> [Activity]
Below are entries; output exactly the lines from the one with "ATOM 17 N N" to the one with "ATOM 19 C C", both included, and nothing else.

> [Information provided]
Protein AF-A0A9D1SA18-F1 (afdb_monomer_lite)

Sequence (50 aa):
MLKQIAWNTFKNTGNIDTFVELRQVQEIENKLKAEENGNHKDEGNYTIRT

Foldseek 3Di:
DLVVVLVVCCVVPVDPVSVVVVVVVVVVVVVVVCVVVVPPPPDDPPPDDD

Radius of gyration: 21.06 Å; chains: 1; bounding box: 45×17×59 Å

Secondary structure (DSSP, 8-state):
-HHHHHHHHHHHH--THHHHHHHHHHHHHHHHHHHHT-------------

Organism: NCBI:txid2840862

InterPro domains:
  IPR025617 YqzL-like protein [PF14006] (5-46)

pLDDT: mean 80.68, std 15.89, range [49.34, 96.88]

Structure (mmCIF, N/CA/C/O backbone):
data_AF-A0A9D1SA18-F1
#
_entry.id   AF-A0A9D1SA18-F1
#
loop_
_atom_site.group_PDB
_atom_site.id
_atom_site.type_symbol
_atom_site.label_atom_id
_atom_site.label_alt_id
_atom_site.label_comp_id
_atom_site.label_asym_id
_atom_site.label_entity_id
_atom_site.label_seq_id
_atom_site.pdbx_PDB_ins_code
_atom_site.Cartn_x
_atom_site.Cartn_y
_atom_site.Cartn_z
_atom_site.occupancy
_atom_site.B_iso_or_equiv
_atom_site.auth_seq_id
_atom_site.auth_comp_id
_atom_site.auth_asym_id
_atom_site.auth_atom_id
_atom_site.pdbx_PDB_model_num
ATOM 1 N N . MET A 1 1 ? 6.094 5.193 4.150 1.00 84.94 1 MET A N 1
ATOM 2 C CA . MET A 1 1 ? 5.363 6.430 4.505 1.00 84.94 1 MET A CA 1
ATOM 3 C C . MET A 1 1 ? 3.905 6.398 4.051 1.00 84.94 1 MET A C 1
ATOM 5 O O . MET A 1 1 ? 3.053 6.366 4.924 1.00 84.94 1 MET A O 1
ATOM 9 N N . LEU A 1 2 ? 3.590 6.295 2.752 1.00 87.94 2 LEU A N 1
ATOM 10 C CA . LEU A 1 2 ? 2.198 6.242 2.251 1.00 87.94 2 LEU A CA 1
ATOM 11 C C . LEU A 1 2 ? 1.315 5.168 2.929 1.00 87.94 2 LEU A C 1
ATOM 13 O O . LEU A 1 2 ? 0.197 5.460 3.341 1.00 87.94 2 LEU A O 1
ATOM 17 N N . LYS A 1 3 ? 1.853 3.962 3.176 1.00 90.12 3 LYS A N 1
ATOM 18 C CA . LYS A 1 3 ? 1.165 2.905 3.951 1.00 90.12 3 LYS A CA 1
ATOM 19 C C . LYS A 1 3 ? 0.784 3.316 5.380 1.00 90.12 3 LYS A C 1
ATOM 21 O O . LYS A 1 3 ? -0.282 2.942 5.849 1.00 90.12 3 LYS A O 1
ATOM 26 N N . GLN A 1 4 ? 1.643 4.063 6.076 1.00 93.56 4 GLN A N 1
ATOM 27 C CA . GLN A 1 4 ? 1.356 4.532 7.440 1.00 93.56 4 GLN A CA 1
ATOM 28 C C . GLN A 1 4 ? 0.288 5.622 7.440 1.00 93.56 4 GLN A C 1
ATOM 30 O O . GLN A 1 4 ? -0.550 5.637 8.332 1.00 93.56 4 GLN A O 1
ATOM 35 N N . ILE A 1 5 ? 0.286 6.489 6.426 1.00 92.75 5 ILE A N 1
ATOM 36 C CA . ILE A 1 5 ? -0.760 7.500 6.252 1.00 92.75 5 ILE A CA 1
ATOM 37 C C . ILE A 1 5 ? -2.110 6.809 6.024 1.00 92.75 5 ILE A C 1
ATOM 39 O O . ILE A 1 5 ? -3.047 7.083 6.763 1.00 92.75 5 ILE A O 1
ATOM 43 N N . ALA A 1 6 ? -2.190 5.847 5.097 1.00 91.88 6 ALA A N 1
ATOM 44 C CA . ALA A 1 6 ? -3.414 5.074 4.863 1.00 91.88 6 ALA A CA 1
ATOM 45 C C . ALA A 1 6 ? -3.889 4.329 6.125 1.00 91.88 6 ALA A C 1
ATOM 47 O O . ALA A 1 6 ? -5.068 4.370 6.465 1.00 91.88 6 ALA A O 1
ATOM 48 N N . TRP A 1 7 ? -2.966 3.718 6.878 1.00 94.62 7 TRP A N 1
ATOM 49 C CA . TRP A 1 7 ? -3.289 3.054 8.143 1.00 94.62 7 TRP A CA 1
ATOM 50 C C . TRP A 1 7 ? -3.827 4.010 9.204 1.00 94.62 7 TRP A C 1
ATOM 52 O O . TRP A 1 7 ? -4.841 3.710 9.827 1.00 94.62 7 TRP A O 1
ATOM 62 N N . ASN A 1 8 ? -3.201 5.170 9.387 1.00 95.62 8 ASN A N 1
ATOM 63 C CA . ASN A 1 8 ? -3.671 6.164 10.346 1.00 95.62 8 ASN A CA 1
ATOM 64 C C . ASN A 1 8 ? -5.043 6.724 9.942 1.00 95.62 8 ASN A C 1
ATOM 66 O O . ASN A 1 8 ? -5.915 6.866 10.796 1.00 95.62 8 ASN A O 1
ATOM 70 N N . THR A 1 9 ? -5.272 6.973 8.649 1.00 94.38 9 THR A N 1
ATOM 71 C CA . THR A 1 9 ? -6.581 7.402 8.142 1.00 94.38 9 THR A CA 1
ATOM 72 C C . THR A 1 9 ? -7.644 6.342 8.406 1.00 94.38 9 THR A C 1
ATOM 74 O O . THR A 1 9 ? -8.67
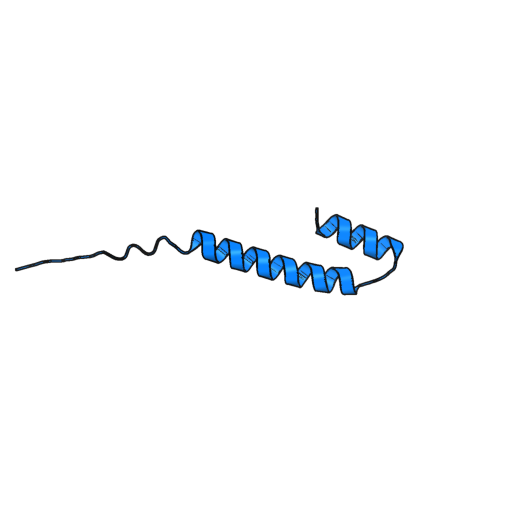6 6.661 8.989 1.00 94.38 9 THR A O 1
ATOM 77 N N . PHE A 1 10 ? -7.374 5.075 8.086 1.00 95.44 10 PHE A N 1
ATOM 78 C CA . PHE A 1 10 ? -8.280 3.970 8.396 1.00 95.44 10 PHE A CA 1
ATOM 79 C C . PHE A 1 10 ? -8.548 3.836 9.899 1.00 95.44 10 PHE A C 1
ATOM 81 O O . PHE A 1 10 ? -9.690 3.658 10.308 1.00 95.44 10 PHE A O 1
ATOM 88 N N . LYS A 1 11 ? -7.525 3.965 10.747 1.00 96.50 11 LYS A N 1
ATOM 89 C CA . LYS A 1 11 ? -7.688 3.920 12.207 1.00 96.50 11 LYS A CA 1
ATOM 90 C C . LYS A 1 11 ? -8.581 5.043 12.737 1.00 96.50 11 LYS A C 1
ATOM 92 O O . LYS A 1 11 ? -9.267 4.822 13.730 1.00 96.50 11 LYS A O 1
ATOM 97 N N . ASN A 1 12 ? -8.575 6.201 12.081 1.00 96.88 12 ASN A N 1
ATOM 98 C CA . ASN A 1 12 ? -9.356 7.366 12.485 1.00 96.88 12 ASN A CA 1
ATOM 99 C C . ASN A 1 12 ? -10.782 7.367 11.912 1.00 96.88 12 ASN A C 
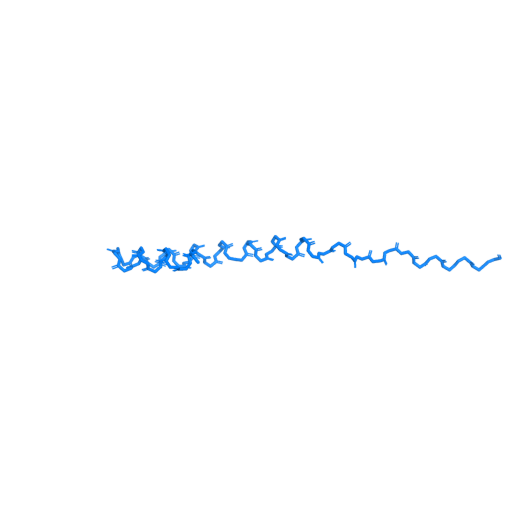1
ATOM 101 O O . ASN A 1 12 ? -11.688 7.860 12.575 1.00 96.88 12 ASN A O 1
ATOM 105 N N . THR A 1 13 ? -10.994 6.848 10.698 1.00 95.88 13 THR A N 1
ATOM 106 C CA . THR A 1 13 ? -12.272 6.987 9.969 1.00 95.88 13 THR A CA 1
ATOM 107 C C . THR A 1 13 ? -12.949 5.665 9.614 1.00 95.88 13 THR A C 1
ATOM 109 O O . THR A 1 13 ? -14.108 5.663 9.216 1.00 95.88 13 THR A O 1
ATOM 112 N N . GLY A 1 14 ? -12.241 4.538 9.715 1.00 93.38 14 GLY A N 1
ATOM 113 C CA . GLY A 1 14 ? -1
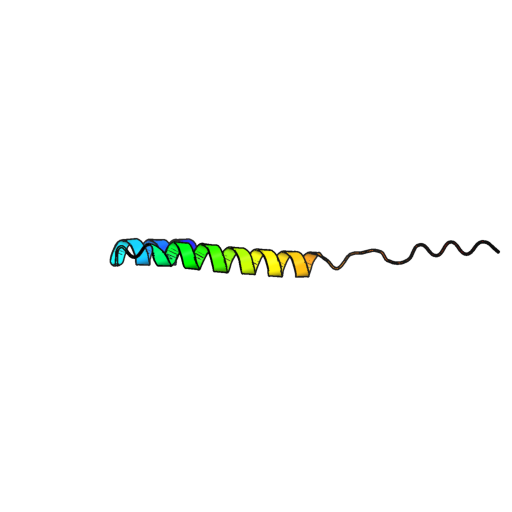2.705 3.230 9.248 1.00 93.38 14 GLY A CA 1
ATOM 114 C C . GLY A 1 14 ? -12.780 3.093 7.723 1.00 93.38 14 GLY A C 1
ATOM 115 O O . GLY A 1 14 ? -13.250 2.067 7.235 1.00 93.38 14 GLY A O 1
ATOM 116 N N . ASN A 1 15 ? -12.331 4.093 6.955 1.00 94.19 15 ASN A N 1
ATOM 117 C CA . ASN A 1 15 ? -12.467 4.084 5.502 1.00 94.19 15 ASN A CA 1
ATOM 118 C C . ASN A 1 15 ? -11.436 3.152 4.832 1.00 94.19 15 ASN A C 1
ATOM 120 O O . ASN A 1 15 ? -10.241 3.460 4.775 1.00 94.19 15 ASN A O 1
ATOM 124 N N . ILE A 1 16 ? -11.918 2.026 4.298 1.00 92.81 16 ILE A N 1
ATOM 125 C CA . ILE A 1 16 ? -11.116 1.011 3.603 1.00 92.81 16 ILE A CA 1
ATOM 126 C C . ILE A 1 16 ? -10.669 1.443 2.199 1.00 92.81 16 ILE A C 1
ATOM 128 O O . ILE A 1 16 ? -9.644 0.957 1.718 1.00 92.81 16 ILE A O 1
ATOM 132 N N . ASP A 1 17 ? -11.376 2.385 1.568 1.00 93.56 17 ASP A N 1
ATOM 133 C CA . ASP A 1 17 ? -11.084 2.847 0.203 1.00 93.56 17 ASP A CA 1
ATOM 134 C C . ASP A 1 17 ? -9.678 3.448 0.110 1.00 93.56 17 ASP A C 1
ATOM 136 O O . ASP A 1 17 ? -8.980 3.276 -0.886 1.00 93.56 17 ASP A O 1
ATOM 140 N N . THR A 1 18 ? -9.189 4.011 1.218 1.00 90.19 18 THR A N 1
ATOM 141 C CA . THR A 1 18 ? -7.818 4.523 1.357 1.00 90.19 18 THR A CA 1
ATOM 142 C C . THR A 1 18 ? -6.741 3.479 1.038 1.00 90.19 18 THR A C 1
ATOM 144 O O . THR A 1 18 ? -5.678 3.816 0.517 1.00 90.19 18 THR A O 1
ATOM 147 N N . PHE A 1 19 ? -6.997 2.194 1.299 1.00 92.94 19 PHE A N 1
ATOM 148 C CA . PHE A 1 19 ? -6.077 1.109 0.954 1.00 92.94 19 
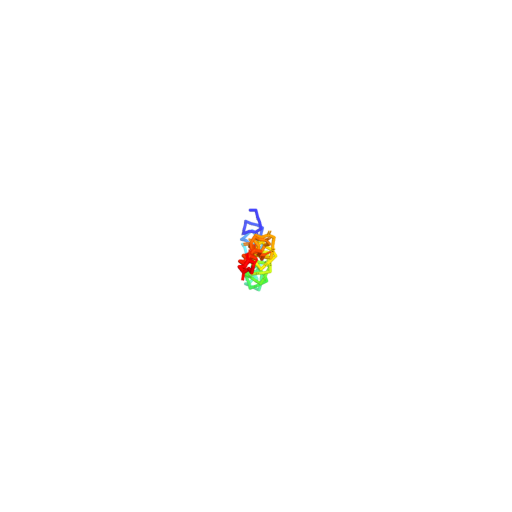PHE A CA 1
ATOM 149 C C . PHE A 1 19 ? -6.204 0.651 -0.499 1.00 92.94 19 PHE A C 1
ATOM 151 O O . PHE A 1 19 ? -5.223 0.171 -1.077 1.00 92.94 19 PHE A O 1
ATOM 158 N N . VAL A 1 20 ? -7.390 0.795 -1.090 1.00 93.25 20 VAL A N 1
ATOM 159 C CA . VAL A 1 20 ? -7.628 0.513 -2.509 1.00 93.25 20 VAL A CA 1
ATOM 160 C C . VAL A 1 20 ? -6.900 1.549 -3.363 1.00 93.25 20 VAL A C 1
ATOM 162 O O . VAL A 1 20 ? -6.127 1.175 -4.245 1.00 93.25 20 VAL A O 1
ATOM 165 N N . GLU A 1 21 ? -7.053 2.830 -3.031 1.00 90.81 21 GLU A N 1
ATOM 166 C CA . GLU A 1 21 ? -6.329 3.941 -3.657 1.00 90.81 21 GLU A CA 1
ATOM 167 C C . GLU A 1 21 ? -4.815 3.784 -3.493 1.00 90.81 21 GLU A C 1
ATOM 169 O O . GLU A 1 21 ? -4.056 3.899 -4.457 1.00 90.81 21 GLU A O 1
ATOM 174 N N . LEU A 1 22 ? -4.361 3.421 -2.288 1.00 93.69 22 LEU A N 1
ATOM 175 C CA . LEU A 1 22 ? -2.949 3.166 -2.029 1.00 93.69 22 LEU A CA 1
ATOM 176 C C . LEU A 1 22 ? -2.379 2.089 -2.961 1.00 93.69 22 LEU A C 1
ATOM 178 O O . LEU A 1 22 ? -1.285 2.265 -3.492 1.00 93.69 22 LEU A O 1
ATOM 182 N N . ARG A 1 23 ? -3.101 0.981 -3.177 1.00 91.56 23 ARG A N 1
ATOM 183 C CA . ARG A 1 23 ? -2.655 -0.090 -4.080 1.00 91.56 23 ARG A CA 1
ATOM 184 C C . ARG A 1 23 ? -2.484 0.425 -5.511 1.00 91.56 23 ARG A C 1
ATOM 186 O O . ARG A 1 23 ? -1.481 0.106 -6.142 1.00 91.56 23 ARG A O 1
ATOM 193 N N . GLN A 1 24 ? -3.436 1.214 -6.004 1.00 92.06 24 GLN A N 1
ATOM 194 C CA . GLN A 1 24 ? -3.393 1.768 -7.361 1.00 92.06 24 GLN A CA 1
ATOM 195 C C . GLN A 1 24 ? -2.192 2.701 -7.551 1.00 92.06 24 GLN A C 1
ATOM 197 O O . GLN A 1 24 ? -1.458 2.570 -8.528 1.00 92.06 24 GLN A O 1
ATOM 202 N N . VAL A 1 25 ? -1.932 3.585 -6.583 1.00 90.75 25 VAL A N 1
ATOM 203 C CA . VAL A 1 25 ? -0.764 4.480 -6.614 1.00 90.75 25 VAL A CA 1
ATOM 204 C C . VAL A 1 25 ? 0.543 3.682 -6.616 1.00 90.75 25 VAL A C 1
ATOM 206 O O . VAL A 1 25 ? 1.433 3.969 -7.412 1.00 90.75 25 VAL A O 1
ATOM 209 N N . GLN A 1 26 ? 0.648 2.635 -5.790 1.00 90.81 26 GLN A N 1
ATOM 210 C CA . GLN A 1 26 ? 1.825 1.759 -5.782 1.00 90.81 26 GLN A CA 1
ATOM 211 C C . GLN A 1 26 ? 2.037 1.036 -7.118 1.00 90.81 26 GLN A C 1
ATOM 213 O O . GLN A 1 26 ? 3.175 0.824 -7.535 1.00 90.81 26 GLN A O 1
ATOM 218 N N . GLU A 1 27 ? 0.959 0.643 -7.794 1.00 91.38 27 GLU A N 1
ATOM 219 C CA . GLU A 1 27 ? 1.048 0.023 -9.115 1.00 91.38 27 GLU A CA 1
ATOM 220 C C . GLU A 1 27 ? 1.593 1.005 -10.161 1.00 91.38 27 GLU A C 1
ATOM 222 O O . GLU A 1 27 ? 2.449 0.632 -10.963 1.00 91.38 27 GLU A O 1
ATOM 227 N N . ILE A 1 28 ? 1.159 2.268 -10.116 1.00 91.06 28 ILE A N 1
ATOM 228 C CA . ILE A 1 28 ? 1.656 3.332 -10.998 1.00 91.06 28 ILE A CA 1
ATOM 229 C C . ILE A 1 28 ? 3.137 3.622 -10.722 1.00 91.06 28 ILE A C 1
ATOM 231 O O . ILE A 1 28 ? 3.927 3.657 -11.661 1.00 91.06 28 ILE A O 1
ATOM 235 N N . GLU A 1 29 ? 3.544 3.759 -9.456 1.00 88.12 29 GLU A N 1
ATOM 236 C CA . GLU A 1 29 ? 4.958 3.946 -9.091 1.00 88.12 29 GLU A CA 1
ATOM 237 C C . GLU A 1 29 ? 5.843 2.809 -9.617 1.00 88.12 29 GLU A C 1
ATOM 239 O O . GLU A 1 29 ? 6.948 3.049 -10.102 1.00 88.12 29 GLU A O 1
ATOM 244 N N . ASN A 1 30 ? 5.367 1.565 -9.534 1.00 87.81 30 ASN A N 1
ATOM 245 C CA . ASN A 1 30 ? 6.108 0.413 -10.038 1.00 87.81 30 ASN A CA 1
ATOM 246 C C . ASN A 1 30 ? 6.216 0.419 -11.568 1.00 87.81 30 ASN A C 1
ATOM 248 O O . ASN A 1 30 ? 7.274 0.076 -12.090 1.00 87.81 30 ASN A O 1
ATOM 252 N N . LYS A 1 31 ? 5.157 0.826 -12.282 1.00 88.19 31 LYS A N 1
ATOM 253 C CA . LYS A 1 31 ? 5.188 0.986 -13.745 1.00 88.19 31 LYS A CA 1
ATOM 254 C C . LYS A 1 31 ? 6.184 2.068 -14.165 1.00 88.19 31 LYS A C 1
ATOM 256 O O . LYS A 1 31 ? 7.028 1.799 -15.010 1.00 88.19 31 LYS A O 1
ATOM 261 N N . LEU A 1 32 ? 6.163 3.228 -13.509 1.00 86.00 32 LEU A N 1
ATOM 262 C CA . LEU A 1 32 ? 7.107 4.320 -13.776 1.00 86.00 32 LEU A CA 1
ATOM 263 C C . LEU A 1 32 ? 8.566 3.899 -13.526 1.00 86.00 32 LEU A C 1
ATOM 265 O O . LEU A 1 32 ? 9.435 4.149 -14.355 1.00 86.00 32 LEU A O 1
ATOM 269 N N . LYS A 1 33 ? 8.837 3.180 -12.429 1.00 81.88 33 LYS A N 1
ATOM 270 C CA . LYS A 1 33 ? 10.179 2.637 -12.144 1.00 81.88 33 LYS A CA 1
ATOM 271 C C . LYS A 1 33 ? 10.630 1.581 -13.154 1.00 81.88 33 LYS A C 1
ATOM 273 O O . LYS A 1 33 ? 11.821 1.464 -13.428 1.00 81.88 33 LYS A O 1
ATOM 278 N N . ALA A 1 34 ? 9.703 0.780 -13.678 1.00 74.62 34 ALA A N 1
ATOM 279 C CA . ALA A 1 34 ? 10.011 -0.206 -14.710 1.00 74.62 34 ALA A CA 1
ATOM 280 C C . ALA A 1 34 ? 10.364 0.463 -16.050 1.00 74.62 34 ALA A C 1
ATOM 282 O O . ALA A 1 34 ? 11.244 -0.032 -16.750 1.00 74.62 34 ALA A O 1
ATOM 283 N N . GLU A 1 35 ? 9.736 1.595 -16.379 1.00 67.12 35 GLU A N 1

> [Output of the exercise]
ATOM 17 N N . LYS A 1 3 ? 1.853 3.962 3.176 1.00 90.12 3 LYS A N 1
ATOM 18 C CA . LYS A 1 3 ? 1.165 2.905 3.951 1.00 90.12 3 LYS A CA 1
ATOM 19 C C . LYS A 1 3 ? 0.784 3.316 5.380 1.00 90.12 3 LYS A C 1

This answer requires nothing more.